In the entries below, find the line with "ATOM 134 N N" and the line with "ATOM 170 O O"; give again those lines and every line between them, exactly.
== Segment start ==
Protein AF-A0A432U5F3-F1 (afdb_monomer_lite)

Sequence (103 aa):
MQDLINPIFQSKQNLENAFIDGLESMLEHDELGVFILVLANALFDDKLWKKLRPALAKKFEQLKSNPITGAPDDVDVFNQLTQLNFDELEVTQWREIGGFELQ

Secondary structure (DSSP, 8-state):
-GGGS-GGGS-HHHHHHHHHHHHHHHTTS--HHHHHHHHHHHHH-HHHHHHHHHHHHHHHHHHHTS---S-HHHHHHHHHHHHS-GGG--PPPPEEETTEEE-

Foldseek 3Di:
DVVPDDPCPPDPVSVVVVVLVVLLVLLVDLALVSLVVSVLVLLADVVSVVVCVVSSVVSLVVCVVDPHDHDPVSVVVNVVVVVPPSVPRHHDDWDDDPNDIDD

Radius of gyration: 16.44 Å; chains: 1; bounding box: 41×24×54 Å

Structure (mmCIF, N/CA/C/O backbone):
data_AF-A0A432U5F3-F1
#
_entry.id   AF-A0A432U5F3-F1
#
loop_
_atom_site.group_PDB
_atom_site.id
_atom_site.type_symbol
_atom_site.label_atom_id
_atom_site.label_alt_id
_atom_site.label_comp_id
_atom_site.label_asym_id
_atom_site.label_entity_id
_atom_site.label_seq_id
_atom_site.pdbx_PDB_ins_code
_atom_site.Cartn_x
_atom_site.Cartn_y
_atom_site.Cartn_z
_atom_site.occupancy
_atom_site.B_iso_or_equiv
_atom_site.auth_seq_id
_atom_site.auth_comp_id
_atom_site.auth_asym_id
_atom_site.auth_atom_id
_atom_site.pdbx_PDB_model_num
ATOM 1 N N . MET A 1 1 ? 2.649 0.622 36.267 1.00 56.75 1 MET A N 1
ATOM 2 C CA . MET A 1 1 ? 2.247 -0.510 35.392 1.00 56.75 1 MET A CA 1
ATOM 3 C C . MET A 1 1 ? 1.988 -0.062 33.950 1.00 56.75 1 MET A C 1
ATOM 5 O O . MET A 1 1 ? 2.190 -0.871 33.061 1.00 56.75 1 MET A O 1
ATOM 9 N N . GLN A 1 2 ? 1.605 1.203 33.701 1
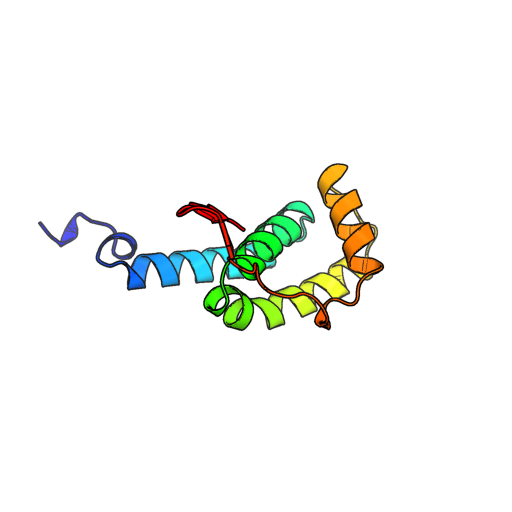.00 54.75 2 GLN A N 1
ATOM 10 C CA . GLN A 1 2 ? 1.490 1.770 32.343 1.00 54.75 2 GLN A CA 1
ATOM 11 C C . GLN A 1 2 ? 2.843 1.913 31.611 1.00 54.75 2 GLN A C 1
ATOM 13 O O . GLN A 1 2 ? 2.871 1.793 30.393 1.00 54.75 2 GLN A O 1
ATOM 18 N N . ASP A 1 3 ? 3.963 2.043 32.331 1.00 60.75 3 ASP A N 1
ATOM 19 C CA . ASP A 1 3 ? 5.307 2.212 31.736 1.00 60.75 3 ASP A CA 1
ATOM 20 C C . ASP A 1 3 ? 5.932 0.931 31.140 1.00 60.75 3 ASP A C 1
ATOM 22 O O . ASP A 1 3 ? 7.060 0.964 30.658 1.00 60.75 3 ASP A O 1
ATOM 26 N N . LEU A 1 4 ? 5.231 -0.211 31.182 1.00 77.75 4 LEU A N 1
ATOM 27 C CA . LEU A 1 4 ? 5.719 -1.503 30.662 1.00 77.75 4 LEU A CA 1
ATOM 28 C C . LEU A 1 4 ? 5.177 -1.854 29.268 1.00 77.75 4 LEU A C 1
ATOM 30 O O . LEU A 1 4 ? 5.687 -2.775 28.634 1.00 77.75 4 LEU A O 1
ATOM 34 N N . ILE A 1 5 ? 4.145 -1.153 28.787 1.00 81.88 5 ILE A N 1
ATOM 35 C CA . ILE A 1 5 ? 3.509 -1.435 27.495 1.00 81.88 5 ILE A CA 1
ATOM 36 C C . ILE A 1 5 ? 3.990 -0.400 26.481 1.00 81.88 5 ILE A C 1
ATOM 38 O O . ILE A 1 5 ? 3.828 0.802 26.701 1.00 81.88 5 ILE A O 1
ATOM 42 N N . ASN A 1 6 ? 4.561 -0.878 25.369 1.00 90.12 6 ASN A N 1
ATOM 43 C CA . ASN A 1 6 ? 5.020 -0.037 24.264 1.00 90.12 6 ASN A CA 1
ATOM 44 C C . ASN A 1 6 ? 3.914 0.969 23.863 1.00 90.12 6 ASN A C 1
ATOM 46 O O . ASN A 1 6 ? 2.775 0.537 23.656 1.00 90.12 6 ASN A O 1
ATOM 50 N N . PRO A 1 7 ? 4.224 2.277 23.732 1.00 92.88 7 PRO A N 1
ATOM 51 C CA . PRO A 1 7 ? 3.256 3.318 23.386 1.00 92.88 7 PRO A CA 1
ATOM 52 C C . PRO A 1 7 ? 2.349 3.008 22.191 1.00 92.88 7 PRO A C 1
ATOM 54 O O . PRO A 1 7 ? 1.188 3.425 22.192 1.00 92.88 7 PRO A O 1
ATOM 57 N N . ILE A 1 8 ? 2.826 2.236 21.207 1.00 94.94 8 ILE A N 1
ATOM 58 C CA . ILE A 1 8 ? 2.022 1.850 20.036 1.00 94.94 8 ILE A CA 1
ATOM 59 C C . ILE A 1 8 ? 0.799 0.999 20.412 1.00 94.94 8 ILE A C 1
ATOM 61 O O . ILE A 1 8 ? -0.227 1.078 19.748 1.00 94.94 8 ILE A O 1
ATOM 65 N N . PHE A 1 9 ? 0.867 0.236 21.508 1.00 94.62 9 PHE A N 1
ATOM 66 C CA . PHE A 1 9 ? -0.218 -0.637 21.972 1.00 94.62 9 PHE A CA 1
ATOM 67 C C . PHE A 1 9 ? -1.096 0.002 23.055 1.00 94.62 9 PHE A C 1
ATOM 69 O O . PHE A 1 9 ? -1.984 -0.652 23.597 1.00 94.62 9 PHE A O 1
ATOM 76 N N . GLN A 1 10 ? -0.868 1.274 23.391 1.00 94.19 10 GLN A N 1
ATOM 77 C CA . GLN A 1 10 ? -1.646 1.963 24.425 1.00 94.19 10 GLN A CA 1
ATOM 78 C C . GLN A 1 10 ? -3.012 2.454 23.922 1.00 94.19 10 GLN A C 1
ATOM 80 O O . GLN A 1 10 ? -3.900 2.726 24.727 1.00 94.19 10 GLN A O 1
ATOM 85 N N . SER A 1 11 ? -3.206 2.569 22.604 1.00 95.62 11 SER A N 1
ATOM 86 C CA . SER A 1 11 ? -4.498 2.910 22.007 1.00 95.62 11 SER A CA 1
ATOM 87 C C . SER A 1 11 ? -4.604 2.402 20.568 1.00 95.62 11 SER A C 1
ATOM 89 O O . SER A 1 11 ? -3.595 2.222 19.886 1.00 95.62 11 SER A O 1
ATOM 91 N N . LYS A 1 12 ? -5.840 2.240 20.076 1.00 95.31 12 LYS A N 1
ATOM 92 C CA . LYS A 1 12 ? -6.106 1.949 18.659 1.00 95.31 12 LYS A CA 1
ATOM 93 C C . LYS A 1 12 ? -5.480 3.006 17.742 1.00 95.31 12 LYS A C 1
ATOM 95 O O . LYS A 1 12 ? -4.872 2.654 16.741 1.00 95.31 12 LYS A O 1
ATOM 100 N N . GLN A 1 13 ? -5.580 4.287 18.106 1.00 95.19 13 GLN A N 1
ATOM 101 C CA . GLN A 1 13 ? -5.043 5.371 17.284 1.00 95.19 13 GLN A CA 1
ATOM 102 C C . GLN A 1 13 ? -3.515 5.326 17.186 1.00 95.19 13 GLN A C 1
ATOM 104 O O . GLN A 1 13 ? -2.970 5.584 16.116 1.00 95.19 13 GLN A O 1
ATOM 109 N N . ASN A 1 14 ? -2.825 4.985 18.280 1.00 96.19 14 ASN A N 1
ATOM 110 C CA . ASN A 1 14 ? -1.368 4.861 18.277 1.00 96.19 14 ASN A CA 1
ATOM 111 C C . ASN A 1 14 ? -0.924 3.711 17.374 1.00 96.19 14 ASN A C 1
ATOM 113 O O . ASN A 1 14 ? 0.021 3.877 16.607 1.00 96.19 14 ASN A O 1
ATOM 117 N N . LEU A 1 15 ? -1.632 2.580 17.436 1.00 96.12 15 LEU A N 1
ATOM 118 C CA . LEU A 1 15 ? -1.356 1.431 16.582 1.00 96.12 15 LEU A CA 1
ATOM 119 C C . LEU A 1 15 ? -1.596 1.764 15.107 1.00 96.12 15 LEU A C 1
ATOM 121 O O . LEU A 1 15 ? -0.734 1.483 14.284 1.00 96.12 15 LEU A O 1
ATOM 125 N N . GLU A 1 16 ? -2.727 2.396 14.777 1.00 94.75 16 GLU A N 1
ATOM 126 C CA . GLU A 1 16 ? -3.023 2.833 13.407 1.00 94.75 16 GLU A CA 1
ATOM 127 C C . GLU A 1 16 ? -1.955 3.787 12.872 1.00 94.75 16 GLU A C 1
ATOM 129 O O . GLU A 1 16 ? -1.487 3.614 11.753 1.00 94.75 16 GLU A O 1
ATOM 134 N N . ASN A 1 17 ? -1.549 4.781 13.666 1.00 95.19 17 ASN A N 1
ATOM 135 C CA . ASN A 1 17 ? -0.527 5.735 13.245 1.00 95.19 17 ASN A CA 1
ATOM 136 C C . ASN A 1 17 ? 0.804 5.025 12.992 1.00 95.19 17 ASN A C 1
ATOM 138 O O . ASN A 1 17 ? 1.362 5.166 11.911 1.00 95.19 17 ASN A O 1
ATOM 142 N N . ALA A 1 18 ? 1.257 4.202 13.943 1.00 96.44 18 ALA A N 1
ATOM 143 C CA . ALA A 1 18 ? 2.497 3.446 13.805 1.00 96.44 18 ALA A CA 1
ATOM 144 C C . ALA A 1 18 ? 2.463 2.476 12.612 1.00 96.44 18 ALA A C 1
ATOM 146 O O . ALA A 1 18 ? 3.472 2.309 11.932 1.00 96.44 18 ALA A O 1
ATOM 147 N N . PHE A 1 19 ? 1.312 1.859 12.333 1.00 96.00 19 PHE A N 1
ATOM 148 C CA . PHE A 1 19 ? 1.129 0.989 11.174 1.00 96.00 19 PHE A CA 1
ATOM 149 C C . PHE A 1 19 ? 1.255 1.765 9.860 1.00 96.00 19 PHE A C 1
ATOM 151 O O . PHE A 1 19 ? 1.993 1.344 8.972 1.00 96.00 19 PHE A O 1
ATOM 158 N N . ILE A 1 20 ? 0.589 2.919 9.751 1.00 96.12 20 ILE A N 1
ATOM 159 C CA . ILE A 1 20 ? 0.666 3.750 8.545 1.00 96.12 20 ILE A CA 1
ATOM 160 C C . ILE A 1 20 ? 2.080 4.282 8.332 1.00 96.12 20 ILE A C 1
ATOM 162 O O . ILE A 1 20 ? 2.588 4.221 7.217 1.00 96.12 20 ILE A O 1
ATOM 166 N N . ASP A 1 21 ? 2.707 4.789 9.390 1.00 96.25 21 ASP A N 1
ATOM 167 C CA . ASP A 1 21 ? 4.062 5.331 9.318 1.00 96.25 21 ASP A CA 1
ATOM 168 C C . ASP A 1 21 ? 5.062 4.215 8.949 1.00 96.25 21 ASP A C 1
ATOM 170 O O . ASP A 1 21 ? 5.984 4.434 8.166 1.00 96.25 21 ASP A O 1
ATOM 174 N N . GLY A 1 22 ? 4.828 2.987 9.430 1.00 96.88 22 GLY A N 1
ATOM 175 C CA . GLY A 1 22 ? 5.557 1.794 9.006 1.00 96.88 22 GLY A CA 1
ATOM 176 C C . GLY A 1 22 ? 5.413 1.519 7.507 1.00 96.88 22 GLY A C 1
== Segment end ==
- **Solution to the problem**
ATOM 134 N N . ASN A 1 17 ? -1.549 4.781 13.666 1.00 95.19 17 ASN A N 1
ATOM 135 C CA . ASN A 1 17 ? -0.527 5.735 13.245 1.00 95.19 17 ASN A CA 1
ATOM 136 C C . ASN A 1 17 ? 0.804 5.025 12.992 1.00 95.19 17 ASN A C 1
ATOM 138 O O . ASN A 1 17 ? 1.362 5.166 11.911 1.00 95.19 17 ASN A O 1
ATOM 142 N N . ALA A 1 18 ? 1.257 4.202 13.943 1.00 96.44 18 ALA A N 1
ATOM 143 C CA . ALA A 1 18 ? 2.497 3.446 13.805 1.00 96.44 18 ALA A CA 1
ATOM 144 C C . ALA A 1 18 ? 2.463 2.476 12.612 1.00 96.44 18 ALA A C 1
ATOM 146 O O . ALA A 1 18 ? 3.472 2.309 11.932 1.00 96.44 18 ALA A O 1
ATOM 147 N N . PHE A 1 19 ? 1.312 1.859 12.333 1.00 96.00 19 PHE A N 1
ATOM 148 C CA . PHE A 1 19 ? 1.129 0.989 11.174 1.00 96.00 19 PHE A CA 1
ATOM 149 C C . PHE A 1 19 ? 1.255 1.765 9.860 1.00 96.00 19 PHE A C 1
ATOM 151 O O . PHE A 1 19 ? 1.993 1.344 8.972 1.00 96.00 19 PHE A O 1
ATOM 158 N N . ILE A 1 20 ? 0.589 2.919 9.751 1.00 96.12 20 ILE A N 1
ATOM 159 C CA . ILE A 1 20 ? 0.666 3.750 8.545 1.00 96.12 20 ILE A CA 1
ATOM 160 C C . ILE A 1 20 ? 2.080 4.282 8.332 1.00 96.12 20 ILE A C 1
ATOM 162 O O . ILE A 1 20 ? 2.588 4.221 7.217 1.00 96.12 20 ILE A O 1
ATOM 166 N N . ASP A 1 21 ? 2.707 4.789 9.390 1.00 96.25 21 ASP A N 1
ATOM 167 C CA . ASP A 1 21 ? 4.062 5.331 9.318 1.00 96.25 21 ASP A CA 1
ATOM 168 C C . ASP A 1 21 ? 5.062 4.215 8.949 1.00 96.25 21 ASP A C 1
ATOM 170 O O . ASP A 1 21 ? 5.984 4.434 8.166 1.00 96.25 21 ASP A O 1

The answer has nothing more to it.